Los metales del terror, en la primera etapa constituidos por Elpidio Chapottín, Juan Mungía y José Miguel Crego (El Greco). Mungía después es reclamado por Chucho Valdés para Los Irakere.

Los saxofonistas fueron Germán Velazco (orquestador estrella), Carlos Averhoff, sustituido en 1991 por Pérez Pérez.

José Luis Cortés en la flauta, la dirección, la mayoría de las composiciones, las orquestaciones, unido a German Velazco.

Cortés, además, crea la interacción de diálogo musical con el gran público, una especie de animador de gran show (chairman, juglar, especie de nuevo griot musical criollo o caribeño), en el baile popular. Algo nunca antes visto.

Para mayor comprensión y percepción de lo aquí plasmado, consúltese la obra disquera de NG La Banda, especialmente los primeros discos NG en la calle, Murakamis mambo. Discos para ser estudiados en las escuelas y conservatorios de música de toda América Berkeley incluido.

La experimentación pasó a los bailes callejeros en una Gira por los Barrios Habaneros, en noviembre de 1989, en la que imponen ante el público bailador un nuevo ritmo, concepto, timbre, sonido y estilo pata la historia.

El Boom fue algo sensacional, bailes masivos, proliferación de nuevas orquestas con el formato NG La Banda (jazz band reducido o combo con metales del terror). Nuevos salones en Cuba y en el exterior como El Palacio de la salsa. Disqueras internacionales, giras espectaculares especialmente por Europa. Después de 1998 por los EE.UU. rompiendo o golpeando el bloqueo de las transnacionales de la industria de la música capitalista.
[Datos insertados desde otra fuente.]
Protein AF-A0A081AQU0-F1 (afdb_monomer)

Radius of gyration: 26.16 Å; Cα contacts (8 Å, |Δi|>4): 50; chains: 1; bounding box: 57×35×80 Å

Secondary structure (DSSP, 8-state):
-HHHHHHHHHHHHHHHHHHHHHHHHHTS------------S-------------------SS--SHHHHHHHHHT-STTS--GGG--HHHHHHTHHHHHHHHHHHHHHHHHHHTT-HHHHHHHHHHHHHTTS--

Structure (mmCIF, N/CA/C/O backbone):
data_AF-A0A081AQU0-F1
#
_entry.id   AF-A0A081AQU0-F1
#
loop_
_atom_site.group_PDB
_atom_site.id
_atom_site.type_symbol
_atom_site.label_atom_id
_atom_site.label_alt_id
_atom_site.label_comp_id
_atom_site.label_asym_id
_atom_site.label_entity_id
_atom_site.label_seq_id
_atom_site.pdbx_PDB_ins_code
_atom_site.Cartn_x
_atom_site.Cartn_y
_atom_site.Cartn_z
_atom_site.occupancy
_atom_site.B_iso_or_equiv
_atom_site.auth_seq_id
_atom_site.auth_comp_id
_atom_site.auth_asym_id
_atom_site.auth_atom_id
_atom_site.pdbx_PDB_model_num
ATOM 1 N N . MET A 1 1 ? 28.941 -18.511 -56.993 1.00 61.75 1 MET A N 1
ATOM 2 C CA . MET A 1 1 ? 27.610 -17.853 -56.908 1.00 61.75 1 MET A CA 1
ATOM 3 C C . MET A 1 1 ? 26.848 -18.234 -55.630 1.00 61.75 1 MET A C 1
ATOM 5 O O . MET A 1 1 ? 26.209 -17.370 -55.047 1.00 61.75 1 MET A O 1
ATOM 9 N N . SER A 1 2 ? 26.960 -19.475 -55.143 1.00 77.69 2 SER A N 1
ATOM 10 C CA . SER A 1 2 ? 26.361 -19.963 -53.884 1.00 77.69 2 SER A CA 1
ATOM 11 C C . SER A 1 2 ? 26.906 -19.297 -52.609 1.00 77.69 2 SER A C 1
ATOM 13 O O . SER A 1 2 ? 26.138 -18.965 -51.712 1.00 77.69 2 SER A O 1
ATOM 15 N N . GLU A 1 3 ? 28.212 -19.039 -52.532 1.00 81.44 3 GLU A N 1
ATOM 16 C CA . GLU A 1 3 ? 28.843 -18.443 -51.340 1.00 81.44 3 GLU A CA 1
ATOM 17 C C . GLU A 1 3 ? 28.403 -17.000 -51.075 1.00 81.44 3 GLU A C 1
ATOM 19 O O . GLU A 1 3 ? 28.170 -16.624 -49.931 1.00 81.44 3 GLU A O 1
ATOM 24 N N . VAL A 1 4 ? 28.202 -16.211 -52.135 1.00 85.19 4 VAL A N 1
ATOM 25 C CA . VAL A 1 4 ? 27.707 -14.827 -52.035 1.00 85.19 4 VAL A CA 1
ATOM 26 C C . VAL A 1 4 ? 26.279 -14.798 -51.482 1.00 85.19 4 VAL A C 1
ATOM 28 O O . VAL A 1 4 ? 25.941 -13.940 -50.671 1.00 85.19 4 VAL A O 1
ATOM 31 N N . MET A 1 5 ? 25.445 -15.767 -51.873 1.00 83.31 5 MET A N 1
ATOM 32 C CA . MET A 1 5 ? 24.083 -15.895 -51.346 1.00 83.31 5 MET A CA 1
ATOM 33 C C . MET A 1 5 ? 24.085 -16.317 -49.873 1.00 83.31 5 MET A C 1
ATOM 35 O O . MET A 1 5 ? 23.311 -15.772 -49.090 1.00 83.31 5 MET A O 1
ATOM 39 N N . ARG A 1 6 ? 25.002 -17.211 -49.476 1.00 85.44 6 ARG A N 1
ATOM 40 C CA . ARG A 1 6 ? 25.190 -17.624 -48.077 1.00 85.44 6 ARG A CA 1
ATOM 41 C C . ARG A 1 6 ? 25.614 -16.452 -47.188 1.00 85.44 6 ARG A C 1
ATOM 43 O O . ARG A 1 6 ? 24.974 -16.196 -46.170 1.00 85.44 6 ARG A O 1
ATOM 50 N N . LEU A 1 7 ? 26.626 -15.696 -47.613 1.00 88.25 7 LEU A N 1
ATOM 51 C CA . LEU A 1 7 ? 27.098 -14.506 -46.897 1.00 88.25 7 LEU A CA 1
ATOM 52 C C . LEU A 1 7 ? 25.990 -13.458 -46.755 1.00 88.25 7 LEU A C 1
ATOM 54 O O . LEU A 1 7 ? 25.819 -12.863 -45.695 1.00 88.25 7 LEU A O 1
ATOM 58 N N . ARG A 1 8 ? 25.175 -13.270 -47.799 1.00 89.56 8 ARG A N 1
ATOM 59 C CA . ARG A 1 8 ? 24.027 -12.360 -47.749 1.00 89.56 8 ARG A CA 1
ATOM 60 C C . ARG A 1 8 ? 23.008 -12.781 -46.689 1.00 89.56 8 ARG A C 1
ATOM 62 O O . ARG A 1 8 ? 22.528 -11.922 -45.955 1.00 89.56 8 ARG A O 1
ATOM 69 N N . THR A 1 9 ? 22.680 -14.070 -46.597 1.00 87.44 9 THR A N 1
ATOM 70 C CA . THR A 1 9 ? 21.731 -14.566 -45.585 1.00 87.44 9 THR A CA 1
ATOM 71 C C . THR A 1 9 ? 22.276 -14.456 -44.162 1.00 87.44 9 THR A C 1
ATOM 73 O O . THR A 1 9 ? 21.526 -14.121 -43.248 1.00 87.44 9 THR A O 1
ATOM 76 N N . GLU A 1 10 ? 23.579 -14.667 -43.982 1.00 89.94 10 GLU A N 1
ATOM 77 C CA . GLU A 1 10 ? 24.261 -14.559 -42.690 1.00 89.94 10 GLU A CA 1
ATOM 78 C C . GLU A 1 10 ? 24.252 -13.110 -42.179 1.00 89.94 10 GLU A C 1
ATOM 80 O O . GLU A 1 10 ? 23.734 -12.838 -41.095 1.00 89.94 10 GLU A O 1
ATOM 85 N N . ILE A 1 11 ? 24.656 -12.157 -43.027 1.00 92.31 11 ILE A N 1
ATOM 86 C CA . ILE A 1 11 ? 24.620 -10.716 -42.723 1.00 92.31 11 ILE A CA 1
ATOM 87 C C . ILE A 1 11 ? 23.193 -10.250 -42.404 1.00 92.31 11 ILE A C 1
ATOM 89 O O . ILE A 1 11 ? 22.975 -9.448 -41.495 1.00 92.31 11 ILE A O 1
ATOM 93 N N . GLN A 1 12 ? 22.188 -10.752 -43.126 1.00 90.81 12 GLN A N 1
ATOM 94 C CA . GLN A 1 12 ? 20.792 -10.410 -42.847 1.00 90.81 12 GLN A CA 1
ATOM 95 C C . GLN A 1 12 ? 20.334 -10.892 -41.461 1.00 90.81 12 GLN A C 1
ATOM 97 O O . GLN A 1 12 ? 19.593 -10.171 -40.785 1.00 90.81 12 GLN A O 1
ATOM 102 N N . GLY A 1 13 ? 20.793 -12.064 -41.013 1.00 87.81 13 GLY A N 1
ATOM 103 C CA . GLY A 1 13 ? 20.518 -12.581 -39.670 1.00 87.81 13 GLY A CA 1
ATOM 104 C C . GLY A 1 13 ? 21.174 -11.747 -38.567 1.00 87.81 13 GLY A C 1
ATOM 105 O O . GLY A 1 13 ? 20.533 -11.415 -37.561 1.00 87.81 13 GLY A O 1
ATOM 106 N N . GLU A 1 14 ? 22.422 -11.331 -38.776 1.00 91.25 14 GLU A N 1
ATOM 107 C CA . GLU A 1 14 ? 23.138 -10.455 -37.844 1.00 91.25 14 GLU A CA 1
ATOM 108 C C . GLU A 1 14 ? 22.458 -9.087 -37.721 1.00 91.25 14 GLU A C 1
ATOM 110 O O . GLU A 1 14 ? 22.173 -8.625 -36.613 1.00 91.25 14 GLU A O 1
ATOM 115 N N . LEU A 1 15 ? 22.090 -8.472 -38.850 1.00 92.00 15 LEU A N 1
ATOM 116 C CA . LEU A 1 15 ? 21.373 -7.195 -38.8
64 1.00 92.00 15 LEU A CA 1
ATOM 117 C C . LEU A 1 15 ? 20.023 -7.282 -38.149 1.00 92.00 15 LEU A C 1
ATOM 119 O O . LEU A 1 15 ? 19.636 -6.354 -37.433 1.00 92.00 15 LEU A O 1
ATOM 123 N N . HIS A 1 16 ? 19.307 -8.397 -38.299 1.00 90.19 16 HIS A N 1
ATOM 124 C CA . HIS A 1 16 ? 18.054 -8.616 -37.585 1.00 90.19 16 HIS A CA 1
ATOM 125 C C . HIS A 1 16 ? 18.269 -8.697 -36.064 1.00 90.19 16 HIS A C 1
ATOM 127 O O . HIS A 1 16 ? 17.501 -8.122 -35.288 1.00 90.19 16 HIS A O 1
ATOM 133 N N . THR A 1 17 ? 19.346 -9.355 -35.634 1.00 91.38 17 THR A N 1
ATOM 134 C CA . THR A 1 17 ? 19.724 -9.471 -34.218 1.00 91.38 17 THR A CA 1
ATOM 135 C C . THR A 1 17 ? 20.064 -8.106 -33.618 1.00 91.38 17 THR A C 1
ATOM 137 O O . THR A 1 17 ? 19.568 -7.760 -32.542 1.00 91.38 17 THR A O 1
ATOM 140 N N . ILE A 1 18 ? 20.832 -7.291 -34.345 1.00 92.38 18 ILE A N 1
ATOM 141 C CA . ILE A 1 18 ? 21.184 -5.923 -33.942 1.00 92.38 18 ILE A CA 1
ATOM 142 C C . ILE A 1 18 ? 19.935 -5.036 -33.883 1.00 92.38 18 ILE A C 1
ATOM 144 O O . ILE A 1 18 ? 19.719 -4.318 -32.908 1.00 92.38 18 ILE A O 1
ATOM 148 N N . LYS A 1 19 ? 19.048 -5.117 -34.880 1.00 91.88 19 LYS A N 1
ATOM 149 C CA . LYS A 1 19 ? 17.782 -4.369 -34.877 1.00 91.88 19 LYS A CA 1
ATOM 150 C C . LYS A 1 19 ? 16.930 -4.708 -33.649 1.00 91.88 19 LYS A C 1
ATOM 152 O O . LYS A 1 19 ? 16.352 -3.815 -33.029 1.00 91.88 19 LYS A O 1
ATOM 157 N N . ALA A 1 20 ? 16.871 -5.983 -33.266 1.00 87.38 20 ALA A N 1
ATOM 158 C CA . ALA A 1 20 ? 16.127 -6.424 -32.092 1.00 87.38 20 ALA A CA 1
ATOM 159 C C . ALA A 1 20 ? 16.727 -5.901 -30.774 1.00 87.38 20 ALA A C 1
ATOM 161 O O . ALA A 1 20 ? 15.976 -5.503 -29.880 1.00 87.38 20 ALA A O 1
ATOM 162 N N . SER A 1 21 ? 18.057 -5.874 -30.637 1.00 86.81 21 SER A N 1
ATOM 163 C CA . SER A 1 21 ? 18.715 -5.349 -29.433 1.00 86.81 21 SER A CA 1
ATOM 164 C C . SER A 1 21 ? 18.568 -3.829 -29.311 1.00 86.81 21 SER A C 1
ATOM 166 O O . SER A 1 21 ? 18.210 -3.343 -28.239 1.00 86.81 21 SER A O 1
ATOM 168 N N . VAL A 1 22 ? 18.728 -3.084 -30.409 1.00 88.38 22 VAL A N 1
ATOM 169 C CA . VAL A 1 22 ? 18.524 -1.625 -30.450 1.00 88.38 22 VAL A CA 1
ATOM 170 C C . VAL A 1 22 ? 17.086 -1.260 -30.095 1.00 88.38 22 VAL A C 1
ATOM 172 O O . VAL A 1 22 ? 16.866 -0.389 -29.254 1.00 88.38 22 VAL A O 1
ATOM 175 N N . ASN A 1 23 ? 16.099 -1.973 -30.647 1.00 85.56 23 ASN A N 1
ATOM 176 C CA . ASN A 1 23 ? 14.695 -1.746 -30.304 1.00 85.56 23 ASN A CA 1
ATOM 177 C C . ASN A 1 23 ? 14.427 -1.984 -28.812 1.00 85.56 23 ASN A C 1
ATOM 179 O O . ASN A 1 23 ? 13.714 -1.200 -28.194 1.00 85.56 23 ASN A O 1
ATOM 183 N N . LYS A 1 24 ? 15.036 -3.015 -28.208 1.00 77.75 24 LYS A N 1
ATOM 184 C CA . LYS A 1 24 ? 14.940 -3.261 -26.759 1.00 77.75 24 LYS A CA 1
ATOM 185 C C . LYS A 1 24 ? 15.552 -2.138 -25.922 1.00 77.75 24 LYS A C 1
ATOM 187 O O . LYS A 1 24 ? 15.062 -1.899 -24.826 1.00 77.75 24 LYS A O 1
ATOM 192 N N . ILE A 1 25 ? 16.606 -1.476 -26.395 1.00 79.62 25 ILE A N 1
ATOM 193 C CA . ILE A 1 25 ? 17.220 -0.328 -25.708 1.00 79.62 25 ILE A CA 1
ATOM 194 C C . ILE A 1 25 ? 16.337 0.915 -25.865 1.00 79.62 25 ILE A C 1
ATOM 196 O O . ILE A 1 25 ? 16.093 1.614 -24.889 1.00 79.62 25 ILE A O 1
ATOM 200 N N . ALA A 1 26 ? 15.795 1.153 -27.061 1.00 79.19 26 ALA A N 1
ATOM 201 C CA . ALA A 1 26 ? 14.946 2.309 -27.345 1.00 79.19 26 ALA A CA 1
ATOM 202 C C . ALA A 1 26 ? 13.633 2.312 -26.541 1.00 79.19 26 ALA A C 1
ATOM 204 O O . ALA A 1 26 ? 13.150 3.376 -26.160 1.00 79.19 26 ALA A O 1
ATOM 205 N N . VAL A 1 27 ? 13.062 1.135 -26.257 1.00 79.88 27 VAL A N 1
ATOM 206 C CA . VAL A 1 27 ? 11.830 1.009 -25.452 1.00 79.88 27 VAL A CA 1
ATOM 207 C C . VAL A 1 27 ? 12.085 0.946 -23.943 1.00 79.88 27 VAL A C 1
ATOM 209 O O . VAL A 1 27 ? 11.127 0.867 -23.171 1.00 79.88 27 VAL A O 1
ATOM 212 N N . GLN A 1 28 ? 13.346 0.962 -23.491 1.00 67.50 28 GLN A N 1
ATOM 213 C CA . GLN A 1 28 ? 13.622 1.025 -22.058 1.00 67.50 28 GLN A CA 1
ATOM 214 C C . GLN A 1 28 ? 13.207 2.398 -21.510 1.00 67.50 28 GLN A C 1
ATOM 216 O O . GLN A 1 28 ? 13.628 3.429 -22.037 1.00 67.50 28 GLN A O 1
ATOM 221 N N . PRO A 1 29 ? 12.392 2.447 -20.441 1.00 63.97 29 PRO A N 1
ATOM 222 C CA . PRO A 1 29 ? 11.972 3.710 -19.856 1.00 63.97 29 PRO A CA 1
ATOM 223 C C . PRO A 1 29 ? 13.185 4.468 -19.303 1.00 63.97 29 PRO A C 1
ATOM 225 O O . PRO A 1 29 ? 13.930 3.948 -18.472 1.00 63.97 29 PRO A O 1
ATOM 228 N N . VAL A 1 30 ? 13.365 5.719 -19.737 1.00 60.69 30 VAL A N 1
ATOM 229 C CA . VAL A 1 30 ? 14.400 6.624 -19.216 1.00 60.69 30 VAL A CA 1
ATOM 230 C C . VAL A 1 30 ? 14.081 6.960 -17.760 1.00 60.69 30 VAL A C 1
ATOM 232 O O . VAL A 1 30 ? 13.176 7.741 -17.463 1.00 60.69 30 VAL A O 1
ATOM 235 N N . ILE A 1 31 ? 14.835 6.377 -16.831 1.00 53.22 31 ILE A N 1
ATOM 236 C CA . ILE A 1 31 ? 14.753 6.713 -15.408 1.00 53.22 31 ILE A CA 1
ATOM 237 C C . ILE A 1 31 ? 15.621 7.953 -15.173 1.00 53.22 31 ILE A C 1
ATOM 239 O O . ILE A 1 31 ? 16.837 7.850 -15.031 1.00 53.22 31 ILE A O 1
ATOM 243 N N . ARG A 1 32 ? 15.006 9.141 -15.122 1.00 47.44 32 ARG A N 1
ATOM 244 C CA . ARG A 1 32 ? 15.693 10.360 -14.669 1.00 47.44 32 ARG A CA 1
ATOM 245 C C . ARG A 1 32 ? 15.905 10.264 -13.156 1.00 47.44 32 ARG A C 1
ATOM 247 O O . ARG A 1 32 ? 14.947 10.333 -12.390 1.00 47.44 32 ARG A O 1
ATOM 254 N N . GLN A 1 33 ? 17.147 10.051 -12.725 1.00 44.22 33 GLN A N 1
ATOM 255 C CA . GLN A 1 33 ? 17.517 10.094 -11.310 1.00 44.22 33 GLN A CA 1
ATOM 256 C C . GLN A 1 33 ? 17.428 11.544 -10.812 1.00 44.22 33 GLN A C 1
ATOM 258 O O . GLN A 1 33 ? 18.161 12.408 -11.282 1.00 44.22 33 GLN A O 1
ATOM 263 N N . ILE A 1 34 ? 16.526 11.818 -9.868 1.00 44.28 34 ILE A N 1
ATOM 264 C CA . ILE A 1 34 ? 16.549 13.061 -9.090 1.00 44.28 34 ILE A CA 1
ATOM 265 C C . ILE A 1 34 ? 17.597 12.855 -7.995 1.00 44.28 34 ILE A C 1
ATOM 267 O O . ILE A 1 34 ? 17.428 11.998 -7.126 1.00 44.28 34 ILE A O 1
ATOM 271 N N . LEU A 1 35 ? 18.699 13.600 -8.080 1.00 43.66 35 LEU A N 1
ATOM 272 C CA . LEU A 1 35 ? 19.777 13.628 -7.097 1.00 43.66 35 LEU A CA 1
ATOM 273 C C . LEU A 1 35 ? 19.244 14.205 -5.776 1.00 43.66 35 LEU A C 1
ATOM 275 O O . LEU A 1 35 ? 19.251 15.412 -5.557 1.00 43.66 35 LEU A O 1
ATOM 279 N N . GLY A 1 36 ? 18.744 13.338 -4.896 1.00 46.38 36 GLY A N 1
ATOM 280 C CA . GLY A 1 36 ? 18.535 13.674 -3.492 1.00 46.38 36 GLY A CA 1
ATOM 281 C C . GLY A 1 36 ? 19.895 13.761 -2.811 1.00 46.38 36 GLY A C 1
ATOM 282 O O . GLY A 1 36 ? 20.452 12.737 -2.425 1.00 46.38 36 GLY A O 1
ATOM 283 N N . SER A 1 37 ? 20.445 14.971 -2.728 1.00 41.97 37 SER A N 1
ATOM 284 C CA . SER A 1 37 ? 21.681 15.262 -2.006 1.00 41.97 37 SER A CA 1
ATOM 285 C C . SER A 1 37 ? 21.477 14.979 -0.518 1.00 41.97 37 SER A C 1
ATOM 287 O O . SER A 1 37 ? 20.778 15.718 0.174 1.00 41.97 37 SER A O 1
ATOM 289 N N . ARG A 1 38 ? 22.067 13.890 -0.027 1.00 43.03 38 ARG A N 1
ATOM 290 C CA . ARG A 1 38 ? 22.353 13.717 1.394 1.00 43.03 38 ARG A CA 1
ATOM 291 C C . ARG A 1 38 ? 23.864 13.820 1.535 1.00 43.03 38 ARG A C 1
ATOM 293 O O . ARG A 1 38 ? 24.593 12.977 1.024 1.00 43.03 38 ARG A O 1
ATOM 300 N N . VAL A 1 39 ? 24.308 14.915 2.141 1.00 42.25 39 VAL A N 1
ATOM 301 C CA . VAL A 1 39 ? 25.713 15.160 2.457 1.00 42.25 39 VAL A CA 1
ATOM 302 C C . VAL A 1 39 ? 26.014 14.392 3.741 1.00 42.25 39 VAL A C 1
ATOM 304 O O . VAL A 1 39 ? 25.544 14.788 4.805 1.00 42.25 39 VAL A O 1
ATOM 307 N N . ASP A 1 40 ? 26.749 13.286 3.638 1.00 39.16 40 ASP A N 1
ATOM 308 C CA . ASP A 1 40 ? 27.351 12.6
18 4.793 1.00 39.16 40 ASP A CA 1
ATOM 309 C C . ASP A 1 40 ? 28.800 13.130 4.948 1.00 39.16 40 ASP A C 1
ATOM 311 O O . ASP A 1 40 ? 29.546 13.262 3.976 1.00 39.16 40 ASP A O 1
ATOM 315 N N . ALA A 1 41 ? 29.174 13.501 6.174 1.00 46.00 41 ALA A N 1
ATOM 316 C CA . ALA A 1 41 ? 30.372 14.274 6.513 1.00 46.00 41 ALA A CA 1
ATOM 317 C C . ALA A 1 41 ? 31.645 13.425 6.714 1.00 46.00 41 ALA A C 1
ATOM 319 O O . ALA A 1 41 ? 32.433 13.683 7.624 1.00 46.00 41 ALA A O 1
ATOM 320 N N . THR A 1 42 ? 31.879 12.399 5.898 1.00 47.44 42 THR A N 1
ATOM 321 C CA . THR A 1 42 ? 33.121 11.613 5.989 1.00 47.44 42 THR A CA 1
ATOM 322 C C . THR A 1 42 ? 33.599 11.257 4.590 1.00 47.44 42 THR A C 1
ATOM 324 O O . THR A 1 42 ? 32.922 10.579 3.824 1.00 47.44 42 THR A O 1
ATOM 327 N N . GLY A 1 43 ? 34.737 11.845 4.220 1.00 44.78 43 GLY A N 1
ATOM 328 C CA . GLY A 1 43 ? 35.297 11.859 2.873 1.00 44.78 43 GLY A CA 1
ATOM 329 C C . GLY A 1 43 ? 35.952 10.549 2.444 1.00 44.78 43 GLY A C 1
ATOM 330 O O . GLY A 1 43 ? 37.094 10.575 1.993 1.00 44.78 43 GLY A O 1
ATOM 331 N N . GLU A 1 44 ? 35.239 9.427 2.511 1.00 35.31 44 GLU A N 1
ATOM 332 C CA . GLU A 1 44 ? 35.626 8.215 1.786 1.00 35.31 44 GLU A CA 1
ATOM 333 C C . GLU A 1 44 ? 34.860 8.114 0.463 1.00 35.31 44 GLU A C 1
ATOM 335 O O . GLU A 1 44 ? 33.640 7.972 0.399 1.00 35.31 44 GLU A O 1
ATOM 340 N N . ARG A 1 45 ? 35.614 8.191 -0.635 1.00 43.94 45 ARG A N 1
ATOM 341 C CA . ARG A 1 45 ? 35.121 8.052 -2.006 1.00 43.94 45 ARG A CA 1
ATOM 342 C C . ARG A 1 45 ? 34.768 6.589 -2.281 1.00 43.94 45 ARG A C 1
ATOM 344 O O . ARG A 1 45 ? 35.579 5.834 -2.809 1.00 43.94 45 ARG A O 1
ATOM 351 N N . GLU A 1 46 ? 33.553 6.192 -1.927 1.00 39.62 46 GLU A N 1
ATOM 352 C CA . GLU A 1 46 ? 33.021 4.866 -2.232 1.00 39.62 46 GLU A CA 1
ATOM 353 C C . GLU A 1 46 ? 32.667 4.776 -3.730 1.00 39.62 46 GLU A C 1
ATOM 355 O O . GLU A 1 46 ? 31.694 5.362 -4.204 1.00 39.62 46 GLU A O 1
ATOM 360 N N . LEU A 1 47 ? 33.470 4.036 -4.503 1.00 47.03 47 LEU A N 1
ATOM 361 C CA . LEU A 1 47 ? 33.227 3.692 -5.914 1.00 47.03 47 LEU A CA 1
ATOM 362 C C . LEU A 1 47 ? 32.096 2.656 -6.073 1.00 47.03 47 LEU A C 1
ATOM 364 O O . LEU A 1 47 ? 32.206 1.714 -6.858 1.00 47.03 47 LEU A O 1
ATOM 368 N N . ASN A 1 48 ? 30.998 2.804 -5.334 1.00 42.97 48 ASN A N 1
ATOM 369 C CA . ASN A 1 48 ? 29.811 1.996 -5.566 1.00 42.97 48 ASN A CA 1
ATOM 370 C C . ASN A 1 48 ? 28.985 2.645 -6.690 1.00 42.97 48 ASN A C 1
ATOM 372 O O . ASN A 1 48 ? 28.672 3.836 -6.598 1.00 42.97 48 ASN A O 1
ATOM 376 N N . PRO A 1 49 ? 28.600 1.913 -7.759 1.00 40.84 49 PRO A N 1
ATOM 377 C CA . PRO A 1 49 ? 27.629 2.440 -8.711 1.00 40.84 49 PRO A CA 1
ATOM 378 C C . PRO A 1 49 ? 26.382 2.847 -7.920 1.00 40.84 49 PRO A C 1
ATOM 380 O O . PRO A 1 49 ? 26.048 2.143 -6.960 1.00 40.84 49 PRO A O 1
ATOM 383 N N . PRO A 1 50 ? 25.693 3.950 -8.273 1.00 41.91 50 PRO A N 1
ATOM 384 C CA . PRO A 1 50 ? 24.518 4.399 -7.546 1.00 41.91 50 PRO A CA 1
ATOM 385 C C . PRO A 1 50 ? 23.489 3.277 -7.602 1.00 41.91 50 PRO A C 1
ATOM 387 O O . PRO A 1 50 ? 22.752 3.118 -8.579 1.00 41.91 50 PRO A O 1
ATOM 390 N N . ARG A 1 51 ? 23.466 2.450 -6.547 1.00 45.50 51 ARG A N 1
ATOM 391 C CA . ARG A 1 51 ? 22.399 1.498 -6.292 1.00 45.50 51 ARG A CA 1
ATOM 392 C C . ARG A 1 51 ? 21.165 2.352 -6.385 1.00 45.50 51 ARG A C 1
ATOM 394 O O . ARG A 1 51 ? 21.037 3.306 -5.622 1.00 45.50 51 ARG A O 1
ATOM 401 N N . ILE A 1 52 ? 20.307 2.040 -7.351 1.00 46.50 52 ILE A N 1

Total que NG La Banda conquistó muchos de los mejores escenarios de Europa y EE.UU. En Nueva York, Peter Watrous The New York Times considera a NG como “una de las bandas más florecientes de la música popular cubana”. Ben Tavera King del Express-News escribió que “NG La Banda, probablemente la mejor banda de salsa del hemisferio occidental”. Y Richard Gehr de Spin, World Best, afirma que “la mejor música popular brilla con una sofisticación mágica: NG La Banda” y el trovador Silvio Rodríguez reveló que “NG La Banda suena como una orquesta monolítica”. Con estas opiniones ya no hay nada más que decir.